TikTok fined €530m by Irish regulator for failing to guarantee China would not access user data

The TikTok logo surrounded by other app icons on a smartphone screen
TikTok has about 160 million users in the EU, and almost 2 billion globally. Photograph: Yui Mok/PA

TikTok has been fined €530m (£452m) by an Irish watchdog over a failure to guarantee that European user data sent to China would not be accessed by the Chinese government.

Ireland’s Data Protection Commission (DPC) regulates TikTok across the European Economic Area (EEA), which includes all 27 EU member states plus Iceland, Liechtenstein and Norway.

It found the Chinese-owned video-sharing app breached general data protection regulation (GDPR) by not addressing whether EEA user data sent to China would be shielded from that country’s authorities.

The DPC said: “TikTok did not address potential access by Chinese authorities to EEA personal data under Chinese anti-terrorism, counterespionage and other laws identified by TikTok as materially diverging from EU standards.”

TikTok failed to “verify, guarantee and demonstrate” that European user data sent to China was offered a level of protection equivalent to that guaranteed within the EU, said the DPC.

TikTok said the DPC had made “no finding” that it shared European user data with Chinese authorities. It said it had never received a request for user data from Chinese authorities, or provided user data to them.

TikTok was also ordered to suspend data transfers to China if its processing was not brought into compliance within six months.

China’s National Intelligence Law of 2017, for instance, states that all organisations and citizens shall “support, assist and cooperate” with national intelligence efforts.

The DPC said data had been “remotely accessed by [TikTok] staff in China”.

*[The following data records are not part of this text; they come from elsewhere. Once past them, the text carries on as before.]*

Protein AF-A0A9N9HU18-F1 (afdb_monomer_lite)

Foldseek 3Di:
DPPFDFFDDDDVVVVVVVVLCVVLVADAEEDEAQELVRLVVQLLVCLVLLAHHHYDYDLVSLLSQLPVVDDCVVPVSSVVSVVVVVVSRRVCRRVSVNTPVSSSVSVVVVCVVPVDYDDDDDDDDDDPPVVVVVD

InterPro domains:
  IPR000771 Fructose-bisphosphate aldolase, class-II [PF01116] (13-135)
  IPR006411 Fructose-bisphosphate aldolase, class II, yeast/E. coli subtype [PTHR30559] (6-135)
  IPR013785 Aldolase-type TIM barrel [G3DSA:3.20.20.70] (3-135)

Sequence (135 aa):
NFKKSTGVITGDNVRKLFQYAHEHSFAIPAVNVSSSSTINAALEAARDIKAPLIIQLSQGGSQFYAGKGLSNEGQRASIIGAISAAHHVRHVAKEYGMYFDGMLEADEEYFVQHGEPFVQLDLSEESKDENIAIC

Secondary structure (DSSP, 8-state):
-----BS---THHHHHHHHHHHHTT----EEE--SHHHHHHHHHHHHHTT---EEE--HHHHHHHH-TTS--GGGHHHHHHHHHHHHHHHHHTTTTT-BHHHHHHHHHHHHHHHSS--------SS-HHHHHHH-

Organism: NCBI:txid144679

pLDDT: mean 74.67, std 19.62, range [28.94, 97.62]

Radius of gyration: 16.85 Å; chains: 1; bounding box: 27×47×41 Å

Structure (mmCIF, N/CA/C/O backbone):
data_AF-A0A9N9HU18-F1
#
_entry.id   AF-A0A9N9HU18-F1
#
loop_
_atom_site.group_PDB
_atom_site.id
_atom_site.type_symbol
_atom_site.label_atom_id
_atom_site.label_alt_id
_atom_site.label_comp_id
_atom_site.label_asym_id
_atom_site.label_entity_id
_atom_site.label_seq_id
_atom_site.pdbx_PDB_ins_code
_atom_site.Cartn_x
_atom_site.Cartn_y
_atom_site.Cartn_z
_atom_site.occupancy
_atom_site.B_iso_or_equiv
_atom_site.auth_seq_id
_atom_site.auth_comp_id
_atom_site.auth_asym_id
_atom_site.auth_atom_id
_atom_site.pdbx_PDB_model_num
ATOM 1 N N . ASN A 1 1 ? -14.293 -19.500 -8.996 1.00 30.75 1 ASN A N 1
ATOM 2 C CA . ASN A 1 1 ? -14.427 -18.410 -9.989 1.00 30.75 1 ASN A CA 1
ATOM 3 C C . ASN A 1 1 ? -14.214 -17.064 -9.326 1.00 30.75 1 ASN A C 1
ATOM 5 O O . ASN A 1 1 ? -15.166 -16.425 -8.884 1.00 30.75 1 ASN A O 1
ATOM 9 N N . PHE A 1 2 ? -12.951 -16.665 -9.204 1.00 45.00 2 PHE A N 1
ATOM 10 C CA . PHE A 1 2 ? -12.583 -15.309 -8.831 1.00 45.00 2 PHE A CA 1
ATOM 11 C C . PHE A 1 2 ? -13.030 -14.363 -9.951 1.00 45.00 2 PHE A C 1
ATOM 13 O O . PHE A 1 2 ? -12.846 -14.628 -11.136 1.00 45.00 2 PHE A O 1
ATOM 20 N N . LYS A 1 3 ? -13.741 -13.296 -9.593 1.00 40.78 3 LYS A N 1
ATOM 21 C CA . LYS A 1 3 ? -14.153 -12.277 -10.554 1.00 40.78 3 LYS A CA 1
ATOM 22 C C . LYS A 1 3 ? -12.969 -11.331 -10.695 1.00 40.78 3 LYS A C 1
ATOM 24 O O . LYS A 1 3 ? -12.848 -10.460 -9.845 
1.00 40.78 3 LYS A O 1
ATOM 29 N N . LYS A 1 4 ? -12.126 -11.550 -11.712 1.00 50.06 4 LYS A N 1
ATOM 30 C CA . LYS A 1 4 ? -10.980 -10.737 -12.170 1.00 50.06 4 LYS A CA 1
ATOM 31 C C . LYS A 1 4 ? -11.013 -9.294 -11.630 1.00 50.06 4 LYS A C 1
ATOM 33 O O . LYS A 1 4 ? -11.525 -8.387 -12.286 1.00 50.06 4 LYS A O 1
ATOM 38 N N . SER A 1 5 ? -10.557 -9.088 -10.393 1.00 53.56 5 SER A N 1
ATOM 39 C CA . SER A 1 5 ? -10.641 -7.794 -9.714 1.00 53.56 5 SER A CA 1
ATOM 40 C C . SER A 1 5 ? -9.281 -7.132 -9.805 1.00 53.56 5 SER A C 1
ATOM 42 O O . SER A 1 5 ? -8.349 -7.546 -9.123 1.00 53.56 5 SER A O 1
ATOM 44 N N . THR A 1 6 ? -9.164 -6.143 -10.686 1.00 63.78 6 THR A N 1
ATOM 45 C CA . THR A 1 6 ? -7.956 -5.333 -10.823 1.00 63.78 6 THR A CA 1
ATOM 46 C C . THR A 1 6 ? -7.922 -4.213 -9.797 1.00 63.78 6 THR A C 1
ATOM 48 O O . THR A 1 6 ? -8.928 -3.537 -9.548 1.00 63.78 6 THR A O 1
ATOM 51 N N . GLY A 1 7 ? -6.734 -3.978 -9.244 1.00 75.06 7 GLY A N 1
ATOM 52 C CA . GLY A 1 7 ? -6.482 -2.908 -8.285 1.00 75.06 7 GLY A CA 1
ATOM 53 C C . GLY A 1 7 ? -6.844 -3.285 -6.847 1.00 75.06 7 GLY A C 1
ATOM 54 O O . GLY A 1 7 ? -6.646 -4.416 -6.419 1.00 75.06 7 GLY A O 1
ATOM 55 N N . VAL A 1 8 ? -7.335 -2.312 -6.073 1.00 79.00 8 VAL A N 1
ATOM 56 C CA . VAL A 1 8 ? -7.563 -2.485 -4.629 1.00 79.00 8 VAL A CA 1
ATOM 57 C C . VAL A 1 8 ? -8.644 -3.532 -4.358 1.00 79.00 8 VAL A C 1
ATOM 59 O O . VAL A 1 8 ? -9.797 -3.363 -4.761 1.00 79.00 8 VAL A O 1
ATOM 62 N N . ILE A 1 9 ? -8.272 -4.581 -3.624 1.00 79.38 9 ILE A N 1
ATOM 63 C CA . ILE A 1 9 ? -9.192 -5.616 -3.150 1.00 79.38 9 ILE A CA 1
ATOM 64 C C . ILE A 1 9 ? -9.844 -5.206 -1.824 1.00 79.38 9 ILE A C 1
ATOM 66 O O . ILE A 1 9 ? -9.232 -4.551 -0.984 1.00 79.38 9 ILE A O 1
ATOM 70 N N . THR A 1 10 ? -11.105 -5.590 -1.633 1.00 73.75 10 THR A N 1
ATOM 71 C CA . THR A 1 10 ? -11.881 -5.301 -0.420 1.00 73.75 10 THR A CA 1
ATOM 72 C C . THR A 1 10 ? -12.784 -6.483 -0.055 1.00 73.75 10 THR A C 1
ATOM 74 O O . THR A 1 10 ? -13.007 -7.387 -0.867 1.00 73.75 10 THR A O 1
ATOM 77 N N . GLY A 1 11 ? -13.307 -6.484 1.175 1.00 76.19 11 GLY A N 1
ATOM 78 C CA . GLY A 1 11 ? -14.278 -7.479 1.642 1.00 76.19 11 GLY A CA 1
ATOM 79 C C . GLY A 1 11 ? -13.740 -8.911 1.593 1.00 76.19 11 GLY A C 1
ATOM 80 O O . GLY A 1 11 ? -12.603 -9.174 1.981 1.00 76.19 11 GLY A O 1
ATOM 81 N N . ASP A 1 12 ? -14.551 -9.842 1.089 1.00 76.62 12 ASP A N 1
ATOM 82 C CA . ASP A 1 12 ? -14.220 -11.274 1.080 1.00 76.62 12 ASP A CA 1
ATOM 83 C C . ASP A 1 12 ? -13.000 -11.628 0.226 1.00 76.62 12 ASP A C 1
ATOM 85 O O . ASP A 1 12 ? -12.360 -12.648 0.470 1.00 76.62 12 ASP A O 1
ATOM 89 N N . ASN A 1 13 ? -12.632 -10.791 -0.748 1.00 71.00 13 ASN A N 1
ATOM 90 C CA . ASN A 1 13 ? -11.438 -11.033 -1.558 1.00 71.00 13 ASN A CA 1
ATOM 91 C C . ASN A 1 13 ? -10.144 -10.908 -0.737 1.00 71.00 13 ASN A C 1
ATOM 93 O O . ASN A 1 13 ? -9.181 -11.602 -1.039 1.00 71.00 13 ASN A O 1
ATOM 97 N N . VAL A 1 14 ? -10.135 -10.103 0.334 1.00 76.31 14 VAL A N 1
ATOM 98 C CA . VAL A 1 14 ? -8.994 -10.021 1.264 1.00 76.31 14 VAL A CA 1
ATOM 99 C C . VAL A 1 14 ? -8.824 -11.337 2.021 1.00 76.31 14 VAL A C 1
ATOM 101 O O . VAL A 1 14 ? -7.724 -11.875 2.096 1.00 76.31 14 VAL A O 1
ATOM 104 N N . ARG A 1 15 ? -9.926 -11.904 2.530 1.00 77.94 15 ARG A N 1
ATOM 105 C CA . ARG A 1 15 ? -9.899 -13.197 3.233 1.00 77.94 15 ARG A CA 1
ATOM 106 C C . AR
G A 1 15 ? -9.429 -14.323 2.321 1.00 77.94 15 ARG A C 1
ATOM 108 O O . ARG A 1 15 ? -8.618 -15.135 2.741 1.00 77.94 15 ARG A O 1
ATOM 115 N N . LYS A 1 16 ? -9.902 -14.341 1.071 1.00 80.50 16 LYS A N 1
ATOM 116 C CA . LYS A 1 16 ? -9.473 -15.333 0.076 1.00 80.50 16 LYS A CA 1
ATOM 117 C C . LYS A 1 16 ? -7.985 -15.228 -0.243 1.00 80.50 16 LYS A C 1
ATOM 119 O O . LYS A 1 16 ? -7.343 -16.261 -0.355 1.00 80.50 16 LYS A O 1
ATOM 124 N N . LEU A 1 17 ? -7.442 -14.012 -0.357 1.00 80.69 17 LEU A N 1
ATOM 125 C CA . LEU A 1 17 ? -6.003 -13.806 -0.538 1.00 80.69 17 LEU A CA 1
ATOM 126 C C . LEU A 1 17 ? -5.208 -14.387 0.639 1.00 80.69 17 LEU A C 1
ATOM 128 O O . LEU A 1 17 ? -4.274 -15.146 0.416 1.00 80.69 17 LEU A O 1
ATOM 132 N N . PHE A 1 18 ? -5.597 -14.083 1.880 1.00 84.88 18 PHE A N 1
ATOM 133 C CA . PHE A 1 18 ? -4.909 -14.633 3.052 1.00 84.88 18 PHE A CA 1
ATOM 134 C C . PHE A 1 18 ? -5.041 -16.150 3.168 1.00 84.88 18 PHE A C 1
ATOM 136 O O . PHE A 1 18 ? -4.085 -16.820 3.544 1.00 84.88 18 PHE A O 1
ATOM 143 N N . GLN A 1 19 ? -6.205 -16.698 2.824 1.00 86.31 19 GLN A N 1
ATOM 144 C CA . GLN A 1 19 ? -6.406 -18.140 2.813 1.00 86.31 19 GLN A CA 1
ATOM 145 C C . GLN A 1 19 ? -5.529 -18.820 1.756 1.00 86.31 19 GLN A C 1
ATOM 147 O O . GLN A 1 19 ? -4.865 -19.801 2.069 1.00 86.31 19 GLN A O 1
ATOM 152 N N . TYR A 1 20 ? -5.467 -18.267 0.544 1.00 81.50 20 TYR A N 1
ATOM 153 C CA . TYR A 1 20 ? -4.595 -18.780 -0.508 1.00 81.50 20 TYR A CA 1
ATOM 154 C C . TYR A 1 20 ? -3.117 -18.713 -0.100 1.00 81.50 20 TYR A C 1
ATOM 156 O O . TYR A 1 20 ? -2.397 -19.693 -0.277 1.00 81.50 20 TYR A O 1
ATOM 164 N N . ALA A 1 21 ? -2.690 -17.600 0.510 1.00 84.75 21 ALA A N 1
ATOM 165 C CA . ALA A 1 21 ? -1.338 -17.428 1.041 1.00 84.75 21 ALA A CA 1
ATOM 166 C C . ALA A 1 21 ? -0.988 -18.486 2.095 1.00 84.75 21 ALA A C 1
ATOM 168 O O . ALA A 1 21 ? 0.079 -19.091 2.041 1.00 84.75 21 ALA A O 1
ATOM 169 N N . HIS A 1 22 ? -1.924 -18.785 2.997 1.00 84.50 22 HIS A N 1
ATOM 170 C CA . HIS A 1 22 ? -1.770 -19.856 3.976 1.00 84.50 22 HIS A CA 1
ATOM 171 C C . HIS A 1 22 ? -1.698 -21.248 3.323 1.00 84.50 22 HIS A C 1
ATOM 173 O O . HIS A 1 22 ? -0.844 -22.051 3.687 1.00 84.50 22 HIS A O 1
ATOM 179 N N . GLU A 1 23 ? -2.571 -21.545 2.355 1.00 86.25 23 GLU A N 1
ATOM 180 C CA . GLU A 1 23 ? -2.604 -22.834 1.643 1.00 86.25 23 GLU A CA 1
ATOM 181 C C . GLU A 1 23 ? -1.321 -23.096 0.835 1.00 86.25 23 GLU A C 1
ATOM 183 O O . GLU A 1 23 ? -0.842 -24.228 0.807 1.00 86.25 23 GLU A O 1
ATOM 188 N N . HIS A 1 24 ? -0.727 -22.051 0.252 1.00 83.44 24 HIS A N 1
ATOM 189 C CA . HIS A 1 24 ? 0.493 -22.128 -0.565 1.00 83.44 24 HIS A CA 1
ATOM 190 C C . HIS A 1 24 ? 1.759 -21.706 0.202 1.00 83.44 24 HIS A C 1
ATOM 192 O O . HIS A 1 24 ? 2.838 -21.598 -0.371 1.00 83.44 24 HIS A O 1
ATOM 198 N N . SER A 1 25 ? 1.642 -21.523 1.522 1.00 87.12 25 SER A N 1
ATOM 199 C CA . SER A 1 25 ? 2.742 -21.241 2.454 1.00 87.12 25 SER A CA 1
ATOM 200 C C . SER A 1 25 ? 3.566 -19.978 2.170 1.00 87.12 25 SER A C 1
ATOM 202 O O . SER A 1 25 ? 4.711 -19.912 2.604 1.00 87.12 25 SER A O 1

The watchdog also stated that TikTok had submitted “erroneous information” to its inquiry. TikTok initially told the regulator that it did not store user data from the EEA, but admitted last month that it did allow “limited” European user data to be stored in China.

The Dublin-based regulator said it took the “inaccurate” submission very seriously and was considering whether further regulatory action was needed.

The safety of TikTok user data has long been a source of concern among politicians concerned by its Chinese ownership. The app is still threatened by a ban in the US, and lawmakers on both sides of the Atlantic have warned that user data could be accessed by the Chinese state. TikTok is controlled by Beijing-based ByteDance.

TikTok, which said it would appeal against the ruling, said it now had safeguards in place under its Project Clover data security scheme, which was announced in March 2023. The DPC investigation covered a period from September 2021 to May 2023.

The DPC’s ruling included a finding that its privacy statement to users in 2021, which referred to personal user data being transferred to a third country, did not refer to data being accessed in China. The privacy policy was then updated in 2022 to acknowledge data could be accessed in China.

At the time of the 2022 change, TikTok said European user data could be accessed in countries such as China to conduct checks on aspects of the platform, including the performance of its algorithms, which recommend content to users, and detect vexatious automated accounts.